Some of the issues associated with pure sodium-ion batteries can be solved with next generation anodes and cathodes, mixing lithium-ion cells with sodium-ion cells, and moving towards solid-state battery architecture. At this point, the jury is still out on the efficacy and safety of sodium-ion batteries, with many laboratories and industry leaders working towards revealing those answers. Given that it’s not clear whether these batteries will be able to meet needs of EVs in the transportation sector, several companies, such as US-based Natron, are starting with less-demanding applications such as energy storage and small-scale transportation (i.e. e-bikes, scooters).
Other Technologies
Despite numerous emerging technologies, the lithium-ion battery is still the most prevalent battery chemistry for EVs and is unlikely to be replaced in the short-term.

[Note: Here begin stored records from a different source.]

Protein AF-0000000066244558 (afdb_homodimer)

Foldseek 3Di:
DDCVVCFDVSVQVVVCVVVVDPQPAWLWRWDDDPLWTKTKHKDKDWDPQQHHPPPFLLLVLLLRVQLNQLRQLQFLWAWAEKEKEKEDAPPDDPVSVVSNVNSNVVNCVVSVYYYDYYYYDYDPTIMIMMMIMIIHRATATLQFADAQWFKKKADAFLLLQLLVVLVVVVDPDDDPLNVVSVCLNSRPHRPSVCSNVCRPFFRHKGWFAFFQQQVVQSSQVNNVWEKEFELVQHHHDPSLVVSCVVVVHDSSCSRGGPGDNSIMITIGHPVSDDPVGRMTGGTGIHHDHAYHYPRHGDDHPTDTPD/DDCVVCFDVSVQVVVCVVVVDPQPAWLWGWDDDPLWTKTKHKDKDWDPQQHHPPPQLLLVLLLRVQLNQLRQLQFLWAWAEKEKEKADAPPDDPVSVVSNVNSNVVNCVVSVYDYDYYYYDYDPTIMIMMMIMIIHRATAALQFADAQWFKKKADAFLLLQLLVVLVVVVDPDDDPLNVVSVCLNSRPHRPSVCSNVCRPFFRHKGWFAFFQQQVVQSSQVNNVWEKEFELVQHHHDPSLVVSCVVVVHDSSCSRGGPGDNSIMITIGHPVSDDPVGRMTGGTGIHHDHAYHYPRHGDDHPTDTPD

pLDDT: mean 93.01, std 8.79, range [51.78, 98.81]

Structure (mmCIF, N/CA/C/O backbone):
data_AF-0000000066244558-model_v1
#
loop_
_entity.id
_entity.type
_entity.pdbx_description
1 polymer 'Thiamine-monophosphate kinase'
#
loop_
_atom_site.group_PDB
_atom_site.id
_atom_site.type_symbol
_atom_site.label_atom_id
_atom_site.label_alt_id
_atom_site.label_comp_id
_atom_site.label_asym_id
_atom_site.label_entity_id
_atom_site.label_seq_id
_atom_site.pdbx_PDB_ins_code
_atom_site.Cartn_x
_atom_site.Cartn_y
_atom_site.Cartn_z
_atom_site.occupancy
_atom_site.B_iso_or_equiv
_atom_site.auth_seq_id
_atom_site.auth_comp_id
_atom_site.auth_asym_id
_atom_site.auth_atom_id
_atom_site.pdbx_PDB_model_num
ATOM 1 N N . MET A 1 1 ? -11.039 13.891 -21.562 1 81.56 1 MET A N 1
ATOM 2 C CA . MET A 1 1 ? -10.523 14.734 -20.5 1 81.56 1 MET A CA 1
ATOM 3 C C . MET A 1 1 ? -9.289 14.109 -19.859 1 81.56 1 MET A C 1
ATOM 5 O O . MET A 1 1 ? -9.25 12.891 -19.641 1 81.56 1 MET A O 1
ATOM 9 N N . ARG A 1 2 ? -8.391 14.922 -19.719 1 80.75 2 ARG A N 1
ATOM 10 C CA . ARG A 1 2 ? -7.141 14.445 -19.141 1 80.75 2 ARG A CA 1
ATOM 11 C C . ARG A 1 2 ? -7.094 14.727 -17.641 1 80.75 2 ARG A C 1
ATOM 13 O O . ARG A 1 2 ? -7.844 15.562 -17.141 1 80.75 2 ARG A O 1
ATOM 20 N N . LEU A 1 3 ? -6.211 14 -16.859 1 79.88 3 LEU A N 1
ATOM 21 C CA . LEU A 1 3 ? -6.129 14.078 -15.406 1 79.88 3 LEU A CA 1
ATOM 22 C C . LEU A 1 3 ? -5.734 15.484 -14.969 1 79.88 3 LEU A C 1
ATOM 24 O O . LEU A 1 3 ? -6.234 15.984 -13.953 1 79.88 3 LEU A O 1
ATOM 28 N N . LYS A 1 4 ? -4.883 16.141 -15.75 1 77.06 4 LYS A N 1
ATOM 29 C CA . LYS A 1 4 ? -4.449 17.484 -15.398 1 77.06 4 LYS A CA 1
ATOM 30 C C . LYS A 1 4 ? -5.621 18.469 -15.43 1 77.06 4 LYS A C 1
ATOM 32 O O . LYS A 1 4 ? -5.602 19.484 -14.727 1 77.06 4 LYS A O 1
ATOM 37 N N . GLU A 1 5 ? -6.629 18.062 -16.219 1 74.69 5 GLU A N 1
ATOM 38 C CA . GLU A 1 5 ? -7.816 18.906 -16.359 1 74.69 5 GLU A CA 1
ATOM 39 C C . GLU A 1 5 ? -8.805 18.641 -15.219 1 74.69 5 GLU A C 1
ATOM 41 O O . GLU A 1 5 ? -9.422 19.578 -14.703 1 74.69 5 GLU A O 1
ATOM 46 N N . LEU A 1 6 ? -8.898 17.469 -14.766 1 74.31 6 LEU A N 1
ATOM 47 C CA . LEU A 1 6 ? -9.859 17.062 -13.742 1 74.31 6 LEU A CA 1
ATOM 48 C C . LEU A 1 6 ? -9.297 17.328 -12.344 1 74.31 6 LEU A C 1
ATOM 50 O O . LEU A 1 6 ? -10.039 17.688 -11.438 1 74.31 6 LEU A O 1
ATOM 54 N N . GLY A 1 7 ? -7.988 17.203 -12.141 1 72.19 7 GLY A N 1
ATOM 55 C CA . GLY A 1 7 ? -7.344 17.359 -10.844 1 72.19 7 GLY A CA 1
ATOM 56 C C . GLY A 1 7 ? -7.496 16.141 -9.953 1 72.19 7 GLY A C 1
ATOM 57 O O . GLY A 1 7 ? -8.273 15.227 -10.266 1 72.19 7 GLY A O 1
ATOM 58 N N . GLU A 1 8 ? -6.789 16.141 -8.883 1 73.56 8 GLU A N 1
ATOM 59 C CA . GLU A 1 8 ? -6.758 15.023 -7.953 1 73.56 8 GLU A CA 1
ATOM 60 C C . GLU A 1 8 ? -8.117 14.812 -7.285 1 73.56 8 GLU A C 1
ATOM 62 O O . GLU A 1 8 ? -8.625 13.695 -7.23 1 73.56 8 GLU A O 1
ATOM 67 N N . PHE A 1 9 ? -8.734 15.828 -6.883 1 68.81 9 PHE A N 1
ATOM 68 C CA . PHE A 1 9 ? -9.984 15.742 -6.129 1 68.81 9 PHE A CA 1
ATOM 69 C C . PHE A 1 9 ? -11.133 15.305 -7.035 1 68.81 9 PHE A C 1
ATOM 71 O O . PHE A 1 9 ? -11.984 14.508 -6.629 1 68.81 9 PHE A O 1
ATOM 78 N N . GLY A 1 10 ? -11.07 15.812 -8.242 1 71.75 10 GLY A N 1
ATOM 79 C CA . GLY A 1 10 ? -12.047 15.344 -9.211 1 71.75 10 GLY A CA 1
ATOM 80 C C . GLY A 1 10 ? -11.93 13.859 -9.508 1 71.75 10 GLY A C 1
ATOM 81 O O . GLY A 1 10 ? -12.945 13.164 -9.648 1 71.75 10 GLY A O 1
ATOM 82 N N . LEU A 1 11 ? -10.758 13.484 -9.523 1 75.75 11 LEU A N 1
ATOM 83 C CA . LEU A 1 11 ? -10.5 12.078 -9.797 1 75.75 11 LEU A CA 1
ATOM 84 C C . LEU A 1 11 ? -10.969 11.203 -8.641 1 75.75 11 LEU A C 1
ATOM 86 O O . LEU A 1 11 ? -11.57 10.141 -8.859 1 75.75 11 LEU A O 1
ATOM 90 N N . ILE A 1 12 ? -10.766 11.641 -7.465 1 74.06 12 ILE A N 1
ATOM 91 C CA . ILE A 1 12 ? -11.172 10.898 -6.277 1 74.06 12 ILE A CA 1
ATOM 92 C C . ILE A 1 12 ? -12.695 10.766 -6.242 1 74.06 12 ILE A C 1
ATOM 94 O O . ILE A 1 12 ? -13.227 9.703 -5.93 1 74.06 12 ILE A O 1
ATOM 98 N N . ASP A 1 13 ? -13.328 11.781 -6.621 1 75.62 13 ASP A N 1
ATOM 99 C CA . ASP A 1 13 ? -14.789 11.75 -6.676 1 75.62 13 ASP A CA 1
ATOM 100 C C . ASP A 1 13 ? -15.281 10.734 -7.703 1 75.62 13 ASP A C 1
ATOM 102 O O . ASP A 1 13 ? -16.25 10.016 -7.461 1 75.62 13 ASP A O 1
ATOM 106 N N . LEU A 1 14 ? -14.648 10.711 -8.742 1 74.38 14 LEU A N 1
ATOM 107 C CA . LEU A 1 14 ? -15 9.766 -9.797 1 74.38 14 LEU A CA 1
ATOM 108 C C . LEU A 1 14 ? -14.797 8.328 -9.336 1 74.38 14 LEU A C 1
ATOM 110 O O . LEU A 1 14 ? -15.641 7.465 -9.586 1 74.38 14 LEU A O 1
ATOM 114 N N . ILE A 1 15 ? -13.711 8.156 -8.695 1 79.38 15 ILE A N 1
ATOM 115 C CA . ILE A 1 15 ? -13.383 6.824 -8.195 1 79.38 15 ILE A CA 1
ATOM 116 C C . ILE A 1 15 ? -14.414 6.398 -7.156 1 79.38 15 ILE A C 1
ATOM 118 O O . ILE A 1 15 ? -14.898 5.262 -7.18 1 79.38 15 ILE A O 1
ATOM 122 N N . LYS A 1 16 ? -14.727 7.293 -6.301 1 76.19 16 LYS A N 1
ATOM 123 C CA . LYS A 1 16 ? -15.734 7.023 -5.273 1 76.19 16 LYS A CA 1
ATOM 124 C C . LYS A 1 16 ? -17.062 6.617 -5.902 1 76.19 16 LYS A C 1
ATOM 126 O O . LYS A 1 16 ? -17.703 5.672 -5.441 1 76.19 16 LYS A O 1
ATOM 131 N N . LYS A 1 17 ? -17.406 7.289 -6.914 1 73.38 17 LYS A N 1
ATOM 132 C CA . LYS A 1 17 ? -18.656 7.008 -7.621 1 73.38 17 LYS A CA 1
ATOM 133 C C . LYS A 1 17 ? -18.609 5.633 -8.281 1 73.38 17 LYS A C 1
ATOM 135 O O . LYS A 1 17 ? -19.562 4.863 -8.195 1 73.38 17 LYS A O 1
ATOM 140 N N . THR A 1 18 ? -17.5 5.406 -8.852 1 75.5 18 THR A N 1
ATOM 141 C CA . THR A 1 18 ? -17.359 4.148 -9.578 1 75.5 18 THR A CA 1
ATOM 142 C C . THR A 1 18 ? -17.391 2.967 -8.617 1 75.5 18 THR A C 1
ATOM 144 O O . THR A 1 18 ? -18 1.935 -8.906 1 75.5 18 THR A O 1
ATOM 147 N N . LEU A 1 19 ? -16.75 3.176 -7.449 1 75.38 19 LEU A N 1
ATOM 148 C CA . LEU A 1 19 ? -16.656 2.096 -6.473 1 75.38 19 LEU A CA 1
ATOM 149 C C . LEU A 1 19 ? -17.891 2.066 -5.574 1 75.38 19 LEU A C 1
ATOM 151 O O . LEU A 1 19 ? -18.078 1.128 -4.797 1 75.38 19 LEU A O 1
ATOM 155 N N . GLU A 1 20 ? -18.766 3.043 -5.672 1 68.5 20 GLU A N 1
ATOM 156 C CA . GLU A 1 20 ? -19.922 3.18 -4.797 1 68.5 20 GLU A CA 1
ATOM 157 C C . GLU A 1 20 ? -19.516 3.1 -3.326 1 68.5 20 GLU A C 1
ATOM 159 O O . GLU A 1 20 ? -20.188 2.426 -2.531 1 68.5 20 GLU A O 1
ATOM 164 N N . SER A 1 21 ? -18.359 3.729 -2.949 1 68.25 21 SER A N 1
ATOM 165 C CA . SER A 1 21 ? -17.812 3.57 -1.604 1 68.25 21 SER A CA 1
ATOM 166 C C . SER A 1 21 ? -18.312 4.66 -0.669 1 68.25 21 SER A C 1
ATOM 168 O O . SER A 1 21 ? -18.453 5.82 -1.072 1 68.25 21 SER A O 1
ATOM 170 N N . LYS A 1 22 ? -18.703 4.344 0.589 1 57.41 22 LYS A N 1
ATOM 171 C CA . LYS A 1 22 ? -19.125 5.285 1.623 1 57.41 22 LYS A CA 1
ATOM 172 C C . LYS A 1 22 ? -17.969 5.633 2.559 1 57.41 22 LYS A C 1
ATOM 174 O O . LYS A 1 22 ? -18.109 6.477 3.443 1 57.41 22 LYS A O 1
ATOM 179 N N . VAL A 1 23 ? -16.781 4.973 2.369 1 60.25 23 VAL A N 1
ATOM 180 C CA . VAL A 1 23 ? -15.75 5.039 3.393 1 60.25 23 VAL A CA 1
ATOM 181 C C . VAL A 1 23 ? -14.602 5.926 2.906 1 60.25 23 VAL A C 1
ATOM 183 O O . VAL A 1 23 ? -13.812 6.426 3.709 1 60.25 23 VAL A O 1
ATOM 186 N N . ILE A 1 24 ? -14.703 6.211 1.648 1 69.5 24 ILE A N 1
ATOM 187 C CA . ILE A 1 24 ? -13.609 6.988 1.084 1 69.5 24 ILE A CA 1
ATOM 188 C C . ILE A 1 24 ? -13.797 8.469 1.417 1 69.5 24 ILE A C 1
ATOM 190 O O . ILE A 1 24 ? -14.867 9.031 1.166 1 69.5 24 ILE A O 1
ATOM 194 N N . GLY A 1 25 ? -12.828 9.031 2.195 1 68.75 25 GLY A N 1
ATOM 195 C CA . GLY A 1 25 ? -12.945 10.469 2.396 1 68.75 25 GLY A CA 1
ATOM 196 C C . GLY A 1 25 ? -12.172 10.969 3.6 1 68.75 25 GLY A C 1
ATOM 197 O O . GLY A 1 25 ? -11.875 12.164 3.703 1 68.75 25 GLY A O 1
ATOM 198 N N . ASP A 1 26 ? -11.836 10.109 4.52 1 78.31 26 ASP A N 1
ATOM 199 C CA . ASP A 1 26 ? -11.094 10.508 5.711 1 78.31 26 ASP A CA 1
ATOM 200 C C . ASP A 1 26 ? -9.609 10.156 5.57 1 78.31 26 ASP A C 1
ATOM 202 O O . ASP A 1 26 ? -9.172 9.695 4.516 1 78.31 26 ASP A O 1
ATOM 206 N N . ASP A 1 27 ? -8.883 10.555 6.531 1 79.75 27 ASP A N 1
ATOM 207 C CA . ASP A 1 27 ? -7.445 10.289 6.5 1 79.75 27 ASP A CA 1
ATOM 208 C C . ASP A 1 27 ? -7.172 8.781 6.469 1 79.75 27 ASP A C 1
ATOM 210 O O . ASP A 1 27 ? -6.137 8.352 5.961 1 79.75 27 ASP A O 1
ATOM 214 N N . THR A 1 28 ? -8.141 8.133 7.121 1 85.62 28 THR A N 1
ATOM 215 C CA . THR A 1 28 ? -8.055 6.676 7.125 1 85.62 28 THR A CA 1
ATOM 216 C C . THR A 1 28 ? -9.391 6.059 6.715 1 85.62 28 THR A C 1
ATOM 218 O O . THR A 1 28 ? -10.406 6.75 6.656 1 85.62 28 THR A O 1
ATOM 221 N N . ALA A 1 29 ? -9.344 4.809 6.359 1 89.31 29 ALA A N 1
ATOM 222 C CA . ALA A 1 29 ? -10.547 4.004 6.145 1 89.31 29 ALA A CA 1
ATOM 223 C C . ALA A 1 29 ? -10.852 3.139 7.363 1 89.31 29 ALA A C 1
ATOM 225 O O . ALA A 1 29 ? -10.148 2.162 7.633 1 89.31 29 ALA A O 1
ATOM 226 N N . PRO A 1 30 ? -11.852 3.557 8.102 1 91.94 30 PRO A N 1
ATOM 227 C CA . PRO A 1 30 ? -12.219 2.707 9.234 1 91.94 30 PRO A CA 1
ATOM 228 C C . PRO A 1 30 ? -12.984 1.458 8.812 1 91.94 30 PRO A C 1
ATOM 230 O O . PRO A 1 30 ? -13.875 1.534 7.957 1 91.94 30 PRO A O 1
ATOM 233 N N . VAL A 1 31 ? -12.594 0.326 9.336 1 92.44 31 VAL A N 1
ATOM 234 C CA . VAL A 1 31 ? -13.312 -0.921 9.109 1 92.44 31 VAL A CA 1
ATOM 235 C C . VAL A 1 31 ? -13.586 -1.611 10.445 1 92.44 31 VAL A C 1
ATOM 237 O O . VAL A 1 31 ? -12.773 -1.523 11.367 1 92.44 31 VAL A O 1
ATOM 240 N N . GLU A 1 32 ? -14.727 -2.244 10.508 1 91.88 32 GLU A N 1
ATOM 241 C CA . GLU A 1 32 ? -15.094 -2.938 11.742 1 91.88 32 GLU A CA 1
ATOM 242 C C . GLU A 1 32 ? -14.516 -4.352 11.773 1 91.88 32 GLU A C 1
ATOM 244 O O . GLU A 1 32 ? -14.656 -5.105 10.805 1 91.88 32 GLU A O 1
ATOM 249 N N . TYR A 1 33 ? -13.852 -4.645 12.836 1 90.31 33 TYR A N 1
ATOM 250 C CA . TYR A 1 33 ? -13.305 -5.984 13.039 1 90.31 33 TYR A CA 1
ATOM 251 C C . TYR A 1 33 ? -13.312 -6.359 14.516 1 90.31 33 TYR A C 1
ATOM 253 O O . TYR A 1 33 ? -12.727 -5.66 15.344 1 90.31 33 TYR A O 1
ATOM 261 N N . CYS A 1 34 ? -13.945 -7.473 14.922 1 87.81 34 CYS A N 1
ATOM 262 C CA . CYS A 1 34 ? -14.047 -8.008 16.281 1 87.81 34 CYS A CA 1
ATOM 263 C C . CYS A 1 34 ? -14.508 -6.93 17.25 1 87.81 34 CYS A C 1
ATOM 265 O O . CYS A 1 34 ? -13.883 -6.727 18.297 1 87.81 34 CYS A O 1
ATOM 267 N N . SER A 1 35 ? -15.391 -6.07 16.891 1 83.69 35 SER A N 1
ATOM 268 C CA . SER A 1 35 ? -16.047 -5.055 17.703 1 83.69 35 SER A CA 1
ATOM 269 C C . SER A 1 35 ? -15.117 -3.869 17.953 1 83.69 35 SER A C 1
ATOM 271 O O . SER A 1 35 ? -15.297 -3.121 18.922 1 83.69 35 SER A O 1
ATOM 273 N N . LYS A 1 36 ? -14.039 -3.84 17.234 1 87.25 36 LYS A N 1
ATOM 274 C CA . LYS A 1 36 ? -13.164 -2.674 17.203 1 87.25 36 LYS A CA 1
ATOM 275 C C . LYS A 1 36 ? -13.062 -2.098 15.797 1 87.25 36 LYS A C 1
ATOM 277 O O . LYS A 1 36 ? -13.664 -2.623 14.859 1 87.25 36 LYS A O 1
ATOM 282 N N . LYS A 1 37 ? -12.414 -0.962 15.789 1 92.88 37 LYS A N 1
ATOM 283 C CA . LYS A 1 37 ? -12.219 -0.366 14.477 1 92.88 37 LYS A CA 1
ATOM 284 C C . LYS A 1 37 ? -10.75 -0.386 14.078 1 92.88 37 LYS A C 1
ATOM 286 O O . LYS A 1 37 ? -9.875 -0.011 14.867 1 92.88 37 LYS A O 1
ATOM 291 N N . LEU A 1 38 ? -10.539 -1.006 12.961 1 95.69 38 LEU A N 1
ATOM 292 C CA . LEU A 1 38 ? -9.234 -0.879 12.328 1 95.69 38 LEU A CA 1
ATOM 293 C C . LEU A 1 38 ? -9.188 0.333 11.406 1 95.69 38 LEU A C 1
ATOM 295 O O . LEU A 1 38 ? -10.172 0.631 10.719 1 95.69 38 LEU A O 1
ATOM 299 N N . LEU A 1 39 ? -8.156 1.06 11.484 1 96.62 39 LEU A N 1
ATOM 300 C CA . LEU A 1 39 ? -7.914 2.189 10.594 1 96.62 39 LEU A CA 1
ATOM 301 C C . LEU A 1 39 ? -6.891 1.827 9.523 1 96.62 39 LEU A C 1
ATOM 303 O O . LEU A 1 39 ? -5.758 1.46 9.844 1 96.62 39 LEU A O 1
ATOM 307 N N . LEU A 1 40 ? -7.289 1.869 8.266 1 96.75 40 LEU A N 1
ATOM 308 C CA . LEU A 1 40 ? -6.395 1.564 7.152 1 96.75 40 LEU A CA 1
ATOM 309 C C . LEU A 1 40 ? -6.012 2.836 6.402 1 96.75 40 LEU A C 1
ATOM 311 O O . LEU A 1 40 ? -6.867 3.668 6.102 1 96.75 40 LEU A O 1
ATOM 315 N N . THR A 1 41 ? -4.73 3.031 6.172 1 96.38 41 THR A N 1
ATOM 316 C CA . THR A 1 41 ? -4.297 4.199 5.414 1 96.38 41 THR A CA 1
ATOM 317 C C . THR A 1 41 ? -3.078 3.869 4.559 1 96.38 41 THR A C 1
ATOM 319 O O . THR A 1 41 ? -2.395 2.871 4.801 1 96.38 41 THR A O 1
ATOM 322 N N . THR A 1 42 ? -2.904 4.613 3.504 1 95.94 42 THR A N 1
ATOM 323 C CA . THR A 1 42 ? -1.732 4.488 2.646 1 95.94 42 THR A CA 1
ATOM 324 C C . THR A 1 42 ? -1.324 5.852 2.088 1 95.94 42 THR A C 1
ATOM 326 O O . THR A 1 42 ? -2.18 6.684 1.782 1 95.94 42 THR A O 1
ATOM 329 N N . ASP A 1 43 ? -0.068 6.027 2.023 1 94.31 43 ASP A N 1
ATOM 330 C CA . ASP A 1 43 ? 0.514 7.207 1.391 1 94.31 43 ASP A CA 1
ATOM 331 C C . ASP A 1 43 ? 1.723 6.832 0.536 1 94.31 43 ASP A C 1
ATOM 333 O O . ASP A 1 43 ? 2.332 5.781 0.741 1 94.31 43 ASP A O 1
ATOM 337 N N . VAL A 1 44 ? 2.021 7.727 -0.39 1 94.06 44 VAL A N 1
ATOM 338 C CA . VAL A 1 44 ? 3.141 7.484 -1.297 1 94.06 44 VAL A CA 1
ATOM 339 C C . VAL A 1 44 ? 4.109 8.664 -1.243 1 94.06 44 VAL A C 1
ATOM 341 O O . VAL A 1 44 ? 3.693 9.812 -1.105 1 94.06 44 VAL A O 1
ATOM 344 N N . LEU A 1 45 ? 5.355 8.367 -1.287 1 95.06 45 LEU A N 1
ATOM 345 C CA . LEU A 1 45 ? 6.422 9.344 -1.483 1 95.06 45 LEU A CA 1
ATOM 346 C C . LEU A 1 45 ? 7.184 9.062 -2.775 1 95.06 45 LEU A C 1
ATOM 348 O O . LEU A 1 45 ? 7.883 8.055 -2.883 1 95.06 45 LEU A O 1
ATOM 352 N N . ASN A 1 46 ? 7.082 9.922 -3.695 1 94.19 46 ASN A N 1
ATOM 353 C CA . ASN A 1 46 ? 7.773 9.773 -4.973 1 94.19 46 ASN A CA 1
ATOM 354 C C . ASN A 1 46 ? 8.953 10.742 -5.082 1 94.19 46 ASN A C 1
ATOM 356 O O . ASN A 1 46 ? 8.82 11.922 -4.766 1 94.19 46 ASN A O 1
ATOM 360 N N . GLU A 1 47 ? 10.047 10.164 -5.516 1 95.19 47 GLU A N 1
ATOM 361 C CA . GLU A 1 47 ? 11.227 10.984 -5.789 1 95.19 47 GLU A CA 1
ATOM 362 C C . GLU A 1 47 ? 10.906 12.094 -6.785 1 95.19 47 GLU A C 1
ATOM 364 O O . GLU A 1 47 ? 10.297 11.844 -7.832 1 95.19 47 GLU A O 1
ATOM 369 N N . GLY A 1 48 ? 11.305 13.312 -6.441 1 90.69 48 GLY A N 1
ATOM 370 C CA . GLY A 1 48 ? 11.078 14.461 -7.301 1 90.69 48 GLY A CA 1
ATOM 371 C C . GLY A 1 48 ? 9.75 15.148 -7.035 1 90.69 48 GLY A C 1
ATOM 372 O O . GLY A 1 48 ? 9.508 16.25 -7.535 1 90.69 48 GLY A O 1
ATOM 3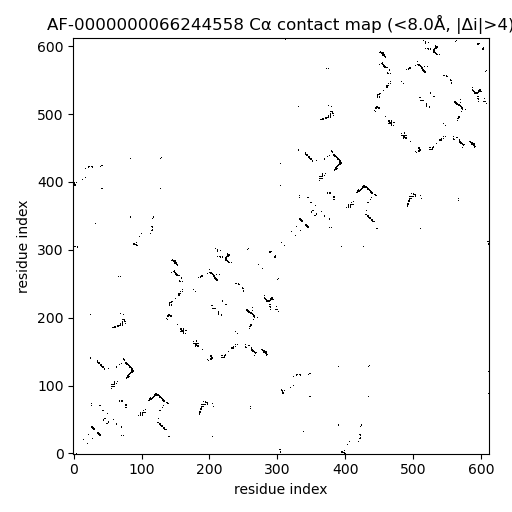73 N N . VAL A 1 49 ? 8.852 14.523 -6.27 1 88.12 49 VAL A N 1
ATOM 374 C CA . VAL A 1 49 ? 7.547 15.086 -5.926 1 88.12 49 VAL A CA 1
ATOM 375 C C . VAL A 1 49 ? 7.48 15.359 -4.426 1 88.12 49 VAL A C 1
ATOM 377 O O . VAL A 1 49 ? 7.203 16.484 -4.004 1 88.12 49 VAL A O 1
ATOM 380 N N . HIS A 1 50 ? 7.848 14.383 -3.619 1 91.75 50 HIS A N 1
ATOM 381 C CA . HIS A 1 50 ? 7.699 14.484 -2.172 1 91.75 50 HIS A CA 1
ATOM 382 C C . HIS A 1 50 ? 9.055 14.602 -1.488 1 91.75 50 HIS A C 1
ATOM 384 O O . HIS A 1 50 ? 9.141 15.008 -0.327 1 91.75 50 HIS A O 1
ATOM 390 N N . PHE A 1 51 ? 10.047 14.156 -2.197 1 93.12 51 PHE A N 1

Therefore, many groups are still interested in improving lithium-based batteries by improving the underlying technology. One such improvement might be by changing the chemistry used in the cathode.
Currently, cathodes are composed of of layered transition metal oxides, such as:
- Lithium cobalt oxide (LCO)
- Lithium nickel cobalt manganese oxide (NMC)
- Lithium nickel cobalt aluminum oxide (NCA)
These formulations are chosen due to their high energy densities and long cycle lives. Unfortunately, these compounds contain materials such as cobalt and nickel, both of which are expensive, toxic, and are difficult to obtain. If these cathodes could be replaced by sustainable, high energy density chemistries, some of the lifecycle and environmental costs could be reduced.
Disordered Rock Salt
One research field is cation-disordered rock-salt, which has attracted attention based on its ability to improve battery capacity and compositional flexibility, decoupling the need for controversial metals such as cobalt and nickel. More specifically, replacement of cathodes based on cobalt and nickel with metals such as manganese, iron, and vanadium-based cathodes has significantly improved redox reactions, resulting in much higher energy densities. Although current production methods are time and energy intensive, and hence expensive, several groups have recently devised new methods to synthesize the rock salt compounds. This improves the likelihood that these cathodes will be integrated into existing lithium-ion batteries.
Zinc-Air Batteries
Zinc-based batteries are one of the oldest energy-storage systems. Zinc-air batteries use a zinc (metal) anode and oxygen as active material in the cathode. Historically, these batteries were not cost effective due to expensive components. However, researchers at Sydney University in Australia previously demonstrated the feasibility of a zinc-air battery for EV application, demonstrating high energy density, low environmental impact, low cost, and improved safety. EnZinc, an engineering company based out of California, is one company working towards commercializing zinc-air batteries through the production of their zinc microsponge anode technology. EnZinc’s goal is to "reduce EV battery cost by more than 50%, double the amount of energy stored, and allow for greater rechargeability.”
NanoBolt Lithium Tungsten
In an attempt to improve the underlying features of the already useful lithium-ion battery, researchers have added tungsten and carbon nanotubes to the anodes of existing batteries. The inclusion of these structures provides increased surface area for ion transfer, which allows for faster ion movement, increasing rates of charge and discharge. Additionally, the battery has the ability to hold greater charge compared to traditional designs, with little compromise. Such batteries are being designed and produced by large companies including N1 Technologies, CALT, LG Energy Solution, and Nyobolt.